# [Task directions]
Below are several entries. Transcribe exactly those lines that fall from the one with "ATOM 277 C CA" through the one with "ATOM 290 C C", end lines included.

********

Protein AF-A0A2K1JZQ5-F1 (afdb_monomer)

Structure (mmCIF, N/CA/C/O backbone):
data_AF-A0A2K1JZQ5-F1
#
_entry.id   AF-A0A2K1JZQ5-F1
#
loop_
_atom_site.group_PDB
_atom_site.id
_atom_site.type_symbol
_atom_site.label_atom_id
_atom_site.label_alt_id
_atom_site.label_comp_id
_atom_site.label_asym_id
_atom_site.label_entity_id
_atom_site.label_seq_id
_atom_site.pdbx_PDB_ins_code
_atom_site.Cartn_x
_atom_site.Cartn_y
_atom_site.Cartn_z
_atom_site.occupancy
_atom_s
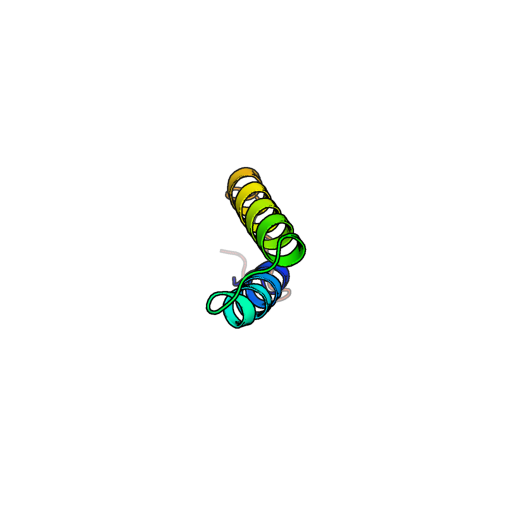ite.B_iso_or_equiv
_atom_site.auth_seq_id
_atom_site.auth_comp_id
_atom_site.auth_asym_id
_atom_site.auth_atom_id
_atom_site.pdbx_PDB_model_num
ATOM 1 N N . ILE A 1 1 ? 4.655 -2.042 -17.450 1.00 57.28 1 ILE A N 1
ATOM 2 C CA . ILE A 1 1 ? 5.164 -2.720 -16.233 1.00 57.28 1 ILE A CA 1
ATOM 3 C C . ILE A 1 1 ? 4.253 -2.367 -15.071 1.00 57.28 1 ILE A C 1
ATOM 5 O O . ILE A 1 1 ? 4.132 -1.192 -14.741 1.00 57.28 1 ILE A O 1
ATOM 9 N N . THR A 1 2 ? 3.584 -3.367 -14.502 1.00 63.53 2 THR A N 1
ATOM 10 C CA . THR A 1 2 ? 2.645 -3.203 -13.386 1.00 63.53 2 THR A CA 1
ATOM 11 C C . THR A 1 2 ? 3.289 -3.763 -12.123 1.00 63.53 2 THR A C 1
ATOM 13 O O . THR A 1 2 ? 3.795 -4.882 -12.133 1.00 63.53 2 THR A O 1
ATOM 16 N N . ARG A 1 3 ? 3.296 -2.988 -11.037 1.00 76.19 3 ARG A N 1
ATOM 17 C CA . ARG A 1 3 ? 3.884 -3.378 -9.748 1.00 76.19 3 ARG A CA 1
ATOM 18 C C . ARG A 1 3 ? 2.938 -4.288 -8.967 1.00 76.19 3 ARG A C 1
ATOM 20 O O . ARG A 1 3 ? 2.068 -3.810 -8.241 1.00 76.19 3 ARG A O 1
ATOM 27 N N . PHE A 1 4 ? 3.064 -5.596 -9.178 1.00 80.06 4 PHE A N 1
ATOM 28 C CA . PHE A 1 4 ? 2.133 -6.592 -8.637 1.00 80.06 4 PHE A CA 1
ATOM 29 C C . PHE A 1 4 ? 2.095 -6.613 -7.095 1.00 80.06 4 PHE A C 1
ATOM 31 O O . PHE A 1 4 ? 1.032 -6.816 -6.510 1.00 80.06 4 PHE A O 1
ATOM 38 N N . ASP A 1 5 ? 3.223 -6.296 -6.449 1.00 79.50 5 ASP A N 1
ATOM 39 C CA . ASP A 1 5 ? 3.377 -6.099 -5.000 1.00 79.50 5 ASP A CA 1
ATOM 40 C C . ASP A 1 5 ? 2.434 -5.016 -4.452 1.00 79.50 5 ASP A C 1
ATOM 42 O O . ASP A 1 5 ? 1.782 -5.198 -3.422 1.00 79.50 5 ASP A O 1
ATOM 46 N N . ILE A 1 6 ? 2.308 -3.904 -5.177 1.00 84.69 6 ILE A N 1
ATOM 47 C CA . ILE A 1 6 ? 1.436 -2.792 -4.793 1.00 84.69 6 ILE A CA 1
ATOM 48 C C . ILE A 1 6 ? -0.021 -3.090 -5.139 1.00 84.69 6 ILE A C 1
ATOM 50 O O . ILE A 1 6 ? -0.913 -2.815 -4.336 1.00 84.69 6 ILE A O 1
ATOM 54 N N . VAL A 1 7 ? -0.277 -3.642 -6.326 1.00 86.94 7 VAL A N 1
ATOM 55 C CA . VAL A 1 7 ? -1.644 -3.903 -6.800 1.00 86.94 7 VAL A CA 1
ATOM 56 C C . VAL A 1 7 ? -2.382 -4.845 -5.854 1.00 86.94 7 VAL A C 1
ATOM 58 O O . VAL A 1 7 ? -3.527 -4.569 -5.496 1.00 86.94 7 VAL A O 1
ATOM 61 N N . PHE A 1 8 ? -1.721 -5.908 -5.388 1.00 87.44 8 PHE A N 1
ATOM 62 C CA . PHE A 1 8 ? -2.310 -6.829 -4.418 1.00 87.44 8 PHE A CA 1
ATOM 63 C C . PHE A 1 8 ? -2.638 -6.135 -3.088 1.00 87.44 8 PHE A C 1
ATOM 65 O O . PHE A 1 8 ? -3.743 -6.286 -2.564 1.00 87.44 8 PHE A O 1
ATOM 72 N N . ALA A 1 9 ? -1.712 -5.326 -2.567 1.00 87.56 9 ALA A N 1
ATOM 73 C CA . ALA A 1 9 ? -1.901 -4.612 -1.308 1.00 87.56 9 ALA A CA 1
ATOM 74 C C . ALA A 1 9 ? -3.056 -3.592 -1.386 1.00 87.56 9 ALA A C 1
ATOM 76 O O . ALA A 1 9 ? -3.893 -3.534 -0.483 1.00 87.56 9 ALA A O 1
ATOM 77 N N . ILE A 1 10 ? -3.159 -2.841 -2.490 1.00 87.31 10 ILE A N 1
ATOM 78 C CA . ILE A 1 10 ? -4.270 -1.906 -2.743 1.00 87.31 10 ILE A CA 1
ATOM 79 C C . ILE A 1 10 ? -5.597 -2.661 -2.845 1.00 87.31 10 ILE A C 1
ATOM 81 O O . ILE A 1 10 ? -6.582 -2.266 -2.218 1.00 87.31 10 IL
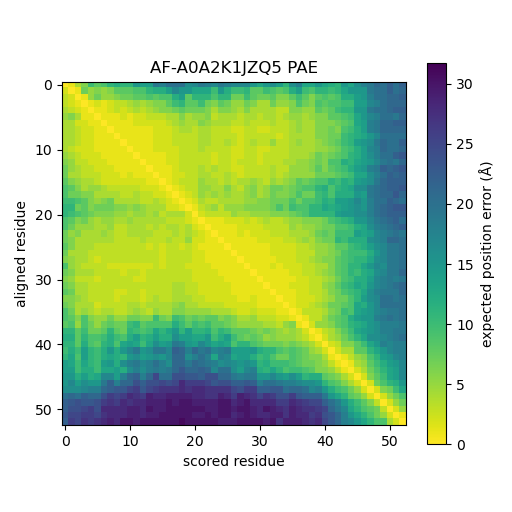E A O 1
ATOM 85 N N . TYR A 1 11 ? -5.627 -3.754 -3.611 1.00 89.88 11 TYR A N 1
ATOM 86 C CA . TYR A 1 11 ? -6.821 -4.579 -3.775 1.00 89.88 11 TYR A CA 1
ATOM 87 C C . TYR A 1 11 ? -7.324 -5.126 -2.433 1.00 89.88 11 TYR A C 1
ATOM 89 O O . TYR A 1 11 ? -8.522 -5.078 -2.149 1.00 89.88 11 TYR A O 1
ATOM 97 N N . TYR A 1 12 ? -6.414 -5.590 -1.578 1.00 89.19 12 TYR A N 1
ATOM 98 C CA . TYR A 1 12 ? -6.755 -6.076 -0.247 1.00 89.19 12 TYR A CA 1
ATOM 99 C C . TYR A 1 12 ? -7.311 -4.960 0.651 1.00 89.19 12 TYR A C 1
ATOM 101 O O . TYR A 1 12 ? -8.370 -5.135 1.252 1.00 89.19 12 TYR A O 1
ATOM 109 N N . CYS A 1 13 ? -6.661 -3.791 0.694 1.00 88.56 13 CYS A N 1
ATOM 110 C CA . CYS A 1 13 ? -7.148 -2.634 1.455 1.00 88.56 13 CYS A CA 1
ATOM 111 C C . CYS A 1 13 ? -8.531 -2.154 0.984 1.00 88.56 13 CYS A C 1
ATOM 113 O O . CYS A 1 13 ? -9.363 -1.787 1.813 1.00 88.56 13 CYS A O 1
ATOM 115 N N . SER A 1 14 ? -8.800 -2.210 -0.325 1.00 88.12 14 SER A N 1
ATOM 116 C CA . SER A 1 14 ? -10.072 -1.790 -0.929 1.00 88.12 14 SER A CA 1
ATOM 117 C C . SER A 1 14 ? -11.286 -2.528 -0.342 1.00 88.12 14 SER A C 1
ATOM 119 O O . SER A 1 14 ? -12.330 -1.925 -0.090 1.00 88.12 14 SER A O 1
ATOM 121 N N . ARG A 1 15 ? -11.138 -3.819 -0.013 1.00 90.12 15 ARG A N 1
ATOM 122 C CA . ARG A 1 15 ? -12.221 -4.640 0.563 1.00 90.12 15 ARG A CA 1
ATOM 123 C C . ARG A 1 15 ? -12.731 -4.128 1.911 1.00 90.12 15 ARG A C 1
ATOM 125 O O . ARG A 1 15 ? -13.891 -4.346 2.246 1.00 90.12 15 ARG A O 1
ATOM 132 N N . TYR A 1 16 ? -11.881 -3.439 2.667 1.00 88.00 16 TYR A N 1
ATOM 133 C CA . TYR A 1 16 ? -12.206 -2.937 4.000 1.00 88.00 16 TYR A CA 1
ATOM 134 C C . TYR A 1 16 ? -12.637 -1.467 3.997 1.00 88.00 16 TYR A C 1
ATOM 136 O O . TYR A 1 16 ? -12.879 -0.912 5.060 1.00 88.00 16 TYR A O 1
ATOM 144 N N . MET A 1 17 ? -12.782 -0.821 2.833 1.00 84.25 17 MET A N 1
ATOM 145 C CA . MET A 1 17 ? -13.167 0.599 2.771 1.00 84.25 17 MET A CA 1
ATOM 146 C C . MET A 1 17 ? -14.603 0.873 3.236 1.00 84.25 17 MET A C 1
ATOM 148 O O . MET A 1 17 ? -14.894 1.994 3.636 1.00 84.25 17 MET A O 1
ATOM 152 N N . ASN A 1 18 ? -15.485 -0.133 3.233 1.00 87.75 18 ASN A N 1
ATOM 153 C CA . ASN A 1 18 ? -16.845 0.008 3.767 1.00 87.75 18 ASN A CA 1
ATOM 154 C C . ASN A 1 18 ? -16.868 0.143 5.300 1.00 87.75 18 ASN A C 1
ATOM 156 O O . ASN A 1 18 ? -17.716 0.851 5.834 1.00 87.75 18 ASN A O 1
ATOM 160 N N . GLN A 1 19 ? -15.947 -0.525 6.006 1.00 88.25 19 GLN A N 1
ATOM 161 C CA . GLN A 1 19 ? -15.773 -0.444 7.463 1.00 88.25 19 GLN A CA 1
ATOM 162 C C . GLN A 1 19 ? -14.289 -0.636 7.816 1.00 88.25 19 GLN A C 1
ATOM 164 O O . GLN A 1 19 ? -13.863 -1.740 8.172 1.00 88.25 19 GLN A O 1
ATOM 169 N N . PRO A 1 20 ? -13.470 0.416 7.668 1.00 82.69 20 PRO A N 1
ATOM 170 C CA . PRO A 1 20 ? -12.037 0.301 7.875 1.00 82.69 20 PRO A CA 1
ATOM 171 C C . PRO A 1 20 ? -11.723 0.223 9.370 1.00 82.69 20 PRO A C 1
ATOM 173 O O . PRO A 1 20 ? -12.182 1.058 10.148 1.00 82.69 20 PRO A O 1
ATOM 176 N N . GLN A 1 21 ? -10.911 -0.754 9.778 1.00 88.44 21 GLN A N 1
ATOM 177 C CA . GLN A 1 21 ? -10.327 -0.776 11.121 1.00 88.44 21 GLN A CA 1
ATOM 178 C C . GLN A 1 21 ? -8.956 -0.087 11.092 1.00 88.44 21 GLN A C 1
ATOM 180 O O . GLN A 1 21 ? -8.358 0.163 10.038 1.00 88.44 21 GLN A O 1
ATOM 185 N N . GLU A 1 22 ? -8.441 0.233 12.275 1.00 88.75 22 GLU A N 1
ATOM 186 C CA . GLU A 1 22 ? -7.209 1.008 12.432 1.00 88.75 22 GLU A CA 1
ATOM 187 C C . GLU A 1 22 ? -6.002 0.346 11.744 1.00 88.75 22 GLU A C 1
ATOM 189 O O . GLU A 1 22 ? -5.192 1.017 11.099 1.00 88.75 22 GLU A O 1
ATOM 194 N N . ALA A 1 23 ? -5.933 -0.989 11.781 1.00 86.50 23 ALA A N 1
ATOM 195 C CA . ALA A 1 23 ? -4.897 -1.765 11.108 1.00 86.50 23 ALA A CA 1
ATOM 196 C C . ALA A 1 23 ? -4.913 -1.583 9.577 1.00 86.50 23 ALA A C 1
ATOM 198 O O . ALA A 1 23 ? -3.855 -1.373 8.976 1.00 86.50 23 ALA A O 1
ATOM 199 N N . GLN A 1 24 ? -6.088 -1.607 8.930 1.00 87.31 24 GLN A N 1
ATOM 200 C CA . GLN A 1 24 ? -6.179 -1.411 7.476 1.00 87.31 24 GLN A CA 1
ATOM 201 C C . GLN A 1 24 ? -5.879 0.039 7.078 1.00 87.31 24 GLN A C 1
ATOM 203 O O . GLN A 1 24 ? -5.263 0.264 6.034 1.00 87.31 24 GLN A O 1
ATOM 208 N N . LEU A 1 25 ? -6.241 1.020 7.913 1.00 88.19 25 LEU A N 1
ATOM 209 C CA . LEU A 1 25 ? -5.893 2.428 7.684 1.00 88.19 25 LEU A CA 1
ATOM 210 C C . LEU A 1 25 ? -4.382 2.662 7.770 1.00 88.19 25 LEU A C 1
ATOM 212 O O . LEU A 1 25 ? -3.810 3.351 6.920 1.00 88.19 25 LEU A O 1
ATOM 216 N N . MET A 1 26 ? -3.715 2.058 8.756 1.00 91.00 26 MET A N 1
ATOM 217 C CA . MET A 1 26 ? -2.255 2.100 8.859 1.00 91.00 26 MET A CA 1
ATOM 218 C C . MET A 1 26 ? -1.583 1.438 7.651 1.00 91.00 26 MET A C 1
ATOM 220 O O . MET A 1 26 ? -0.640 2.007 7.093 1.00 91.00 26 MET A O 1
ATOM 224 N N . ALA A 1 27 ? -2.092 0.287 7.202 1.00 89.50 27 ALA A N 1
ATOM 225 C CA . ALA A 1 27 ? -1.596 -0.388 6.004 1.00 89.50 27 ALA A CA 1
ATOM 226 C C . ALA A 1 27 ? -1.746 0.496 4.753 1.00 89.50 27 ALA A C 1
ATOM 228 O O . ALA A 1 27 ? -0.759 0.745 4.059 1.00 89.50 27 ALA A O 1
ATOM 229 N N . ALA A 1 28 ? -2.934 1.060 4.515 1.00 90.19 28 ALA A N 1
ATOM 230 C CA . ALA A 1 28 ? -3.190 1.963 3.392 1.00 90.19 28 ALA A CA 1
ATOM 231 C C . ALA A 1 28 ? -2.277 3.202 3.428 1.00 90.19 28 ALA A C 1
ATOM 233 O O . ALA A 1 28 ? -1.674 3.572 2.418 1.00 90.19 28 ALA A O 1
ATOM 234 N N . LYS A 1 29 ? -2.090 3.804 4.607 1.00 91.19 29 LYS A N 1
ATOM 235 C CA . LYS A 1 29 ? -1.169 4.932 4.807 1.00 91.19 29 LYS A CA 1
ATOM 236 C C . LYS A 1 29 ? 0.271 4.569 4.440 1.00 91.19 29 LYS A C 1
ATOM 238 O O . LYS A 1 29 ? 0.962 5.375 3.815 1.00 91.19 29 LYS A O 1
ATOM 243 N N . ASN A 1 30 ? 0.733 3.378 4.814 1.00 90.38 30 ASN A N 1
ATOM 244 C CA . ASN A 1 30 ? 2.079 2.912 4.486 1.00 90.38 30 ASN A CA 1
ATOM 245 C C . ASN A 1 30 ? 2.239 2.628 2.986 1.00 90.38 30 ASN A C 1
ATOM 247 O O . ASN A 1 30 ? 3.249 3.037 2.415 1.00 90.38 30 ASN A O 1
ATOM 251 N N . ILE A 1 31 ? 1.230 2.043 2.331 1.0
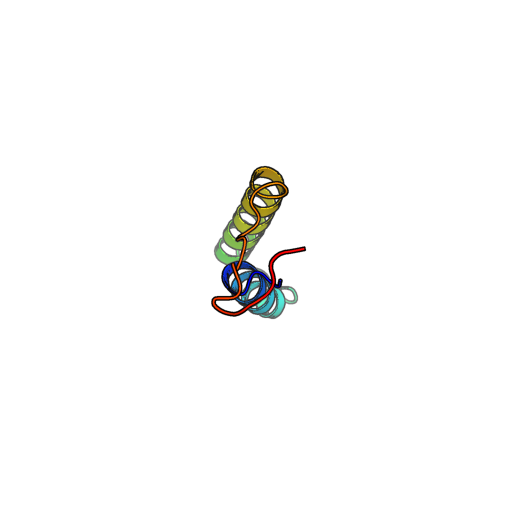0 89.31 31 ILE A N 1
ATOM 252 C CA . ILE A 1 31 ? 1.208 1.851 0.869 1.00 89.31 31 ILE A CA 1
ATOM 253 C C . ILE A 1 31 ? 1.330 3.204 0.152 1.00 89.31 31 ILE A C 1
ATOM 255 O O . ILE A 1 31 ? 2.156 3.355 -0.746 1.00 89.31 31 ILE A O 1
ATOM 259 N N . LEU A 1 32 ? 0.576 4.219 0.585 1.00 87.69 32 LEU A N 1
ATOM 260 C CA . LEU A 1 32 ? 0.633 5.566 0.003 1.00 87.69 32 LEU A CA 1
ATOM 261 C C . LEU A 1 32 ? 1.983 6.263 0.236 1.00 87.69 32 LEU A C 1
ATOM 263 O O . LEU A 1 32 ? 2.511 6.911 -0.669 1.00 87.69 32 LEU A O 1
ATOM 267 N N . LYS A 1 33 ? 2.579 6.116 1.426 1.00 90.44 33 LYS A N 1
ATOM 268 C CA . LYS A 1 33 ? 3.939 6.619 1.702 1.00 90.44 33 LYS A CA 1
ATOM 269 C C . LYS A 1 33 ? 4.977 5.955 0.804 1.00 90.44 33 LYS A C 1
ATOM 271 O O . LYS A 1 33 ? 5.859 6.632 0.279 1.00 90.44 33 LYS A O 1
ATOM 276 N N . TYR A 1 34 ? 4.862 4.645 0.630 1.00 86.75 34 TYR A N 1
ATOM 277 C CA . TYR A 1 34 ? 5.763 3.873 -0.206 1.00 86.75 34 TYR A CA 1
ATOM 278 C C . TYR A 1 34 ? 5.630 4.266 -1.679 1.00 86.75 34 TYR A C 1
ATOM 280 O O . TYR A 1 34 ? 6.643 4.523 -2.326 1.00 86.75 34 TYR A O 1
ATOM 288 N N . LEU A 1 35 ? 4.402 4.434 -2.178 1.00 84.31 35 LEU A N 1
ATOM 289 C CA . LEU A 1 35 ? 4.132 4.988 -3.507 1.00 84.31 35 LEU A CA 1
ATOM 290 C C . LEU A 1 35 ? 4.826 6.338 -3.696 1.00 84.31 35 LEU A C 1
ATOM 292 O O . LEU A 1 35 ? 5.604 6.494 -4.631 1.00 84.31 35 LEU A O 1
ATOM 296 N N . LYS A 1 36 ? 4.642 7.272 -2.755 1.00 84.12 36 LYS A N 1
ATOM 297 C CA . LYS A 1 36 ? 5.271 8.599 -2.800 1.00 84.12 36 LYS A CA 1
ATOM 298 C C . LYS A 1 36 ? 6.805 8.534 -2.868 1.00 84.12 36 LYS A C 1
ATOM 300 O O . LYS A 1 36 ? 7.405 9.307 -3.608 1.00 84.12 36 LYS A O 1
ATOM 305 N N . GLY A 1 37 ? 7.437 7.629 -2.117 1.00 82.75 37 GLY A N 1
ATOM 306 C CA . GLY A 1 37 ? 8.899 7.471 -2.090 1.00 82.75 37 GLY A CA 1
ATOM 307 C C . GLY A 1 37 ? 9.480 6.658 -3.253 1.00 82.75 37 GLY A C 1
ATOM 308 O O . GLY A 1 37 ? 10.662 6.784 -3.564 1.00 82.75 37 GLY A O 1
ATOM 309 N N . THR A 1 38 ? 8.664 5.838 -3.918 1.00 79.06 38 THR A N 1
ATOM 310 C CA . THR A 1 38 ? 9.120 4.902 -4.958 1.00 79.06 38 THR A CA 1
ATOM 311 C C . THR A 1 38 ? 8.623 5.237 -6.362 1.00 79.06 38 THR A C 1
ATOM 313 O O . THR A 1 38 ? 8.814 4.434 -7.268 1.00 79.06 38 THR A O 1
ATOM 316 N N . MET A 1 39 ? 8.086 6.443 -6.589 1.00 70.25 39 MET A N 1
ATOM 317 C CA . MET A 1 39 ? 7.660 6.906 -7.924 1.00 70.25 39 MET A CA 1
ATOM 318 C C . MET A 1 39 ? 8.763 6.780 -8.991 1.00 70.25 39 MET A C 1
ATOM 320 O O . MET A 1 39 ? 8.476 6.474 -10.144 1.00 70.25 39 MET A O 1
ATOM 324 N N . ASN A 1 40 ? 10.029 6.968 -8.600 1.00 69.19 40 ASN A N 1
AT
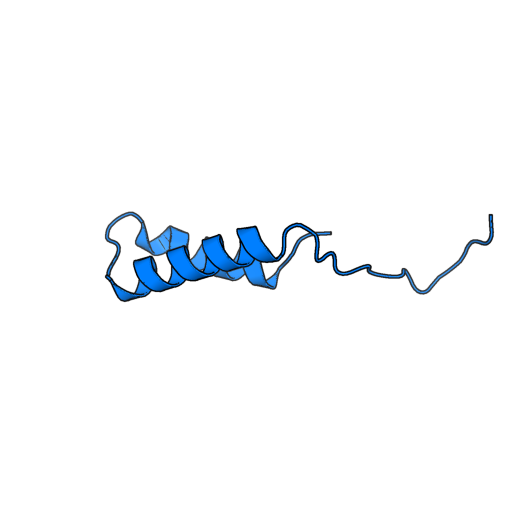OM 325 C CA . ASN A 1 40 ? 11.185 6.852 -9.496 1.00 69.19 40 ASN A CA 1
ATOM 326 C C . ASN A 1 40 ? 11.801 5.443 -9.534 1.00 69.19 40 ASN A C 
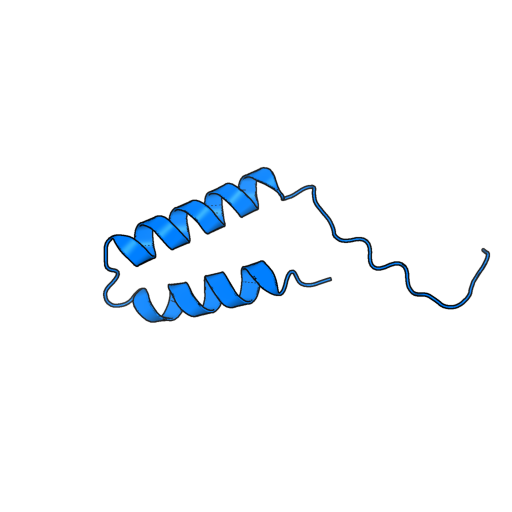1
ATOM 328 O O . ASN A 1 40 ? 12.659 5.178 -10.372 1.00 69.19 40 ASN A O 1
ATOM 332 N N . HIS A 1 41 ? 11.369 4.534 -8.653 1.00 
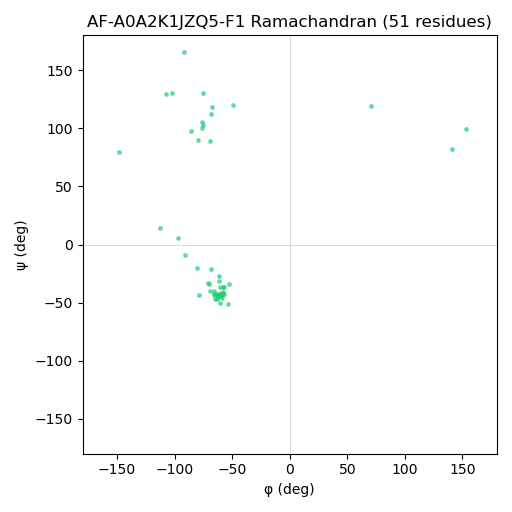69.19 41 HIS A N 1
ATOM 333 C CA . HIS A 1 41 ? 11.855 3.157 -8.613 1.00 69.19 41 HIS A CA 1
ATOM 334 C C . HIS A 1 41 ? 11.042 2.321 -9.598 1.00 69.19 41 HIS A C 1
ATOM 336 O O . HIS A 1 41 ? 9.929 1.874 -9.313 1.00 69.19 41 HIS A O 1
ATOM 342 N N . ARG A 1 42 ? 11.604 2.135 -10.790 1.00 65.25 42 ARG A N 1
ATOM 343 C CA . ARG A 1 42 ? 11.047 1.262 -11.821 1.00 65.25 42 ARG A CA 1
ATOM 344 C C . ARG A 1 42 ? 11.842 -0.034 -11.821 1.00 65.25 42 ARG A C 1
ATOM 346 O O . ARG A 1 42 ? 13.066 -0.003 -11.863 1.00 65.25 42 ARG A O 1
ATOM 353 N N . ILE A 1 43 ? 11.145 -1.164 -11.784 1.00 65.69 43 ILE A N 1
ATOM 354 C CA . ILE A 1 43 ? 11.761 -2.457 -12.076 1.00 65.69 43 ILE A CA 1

********

# [Solution for this problem]
ATOM 277 C CA . TYR A 1 34 ? 5.763 3.873 -0.206 1.00 86.75 34 TYR A CA 1
ATOM 278 C C . TYR A 1 34 ? 5.630 4.266 -1.679 1.00 86.75 34 TYR A C 1
ATOM 280 O O . TYR A 1 34 ? 6.643 4.523 -2.326 1.00 86.75 34 TYR A O 1
ATOM 288 N N . LEU A 1 35 ? 4.402 4.434 -2.178 1.00 84.31 35 LEU A N 1
ATOM 289 C CA . LEU A 1 35 ? 4.132 4.988 -3.507 1.00 84.31 35 LEU A CA 1
ATOM 290 C C . LEU A 1 35 ? 4.826 6.338 -3.696 1.00 84.31 35 LEU A C 1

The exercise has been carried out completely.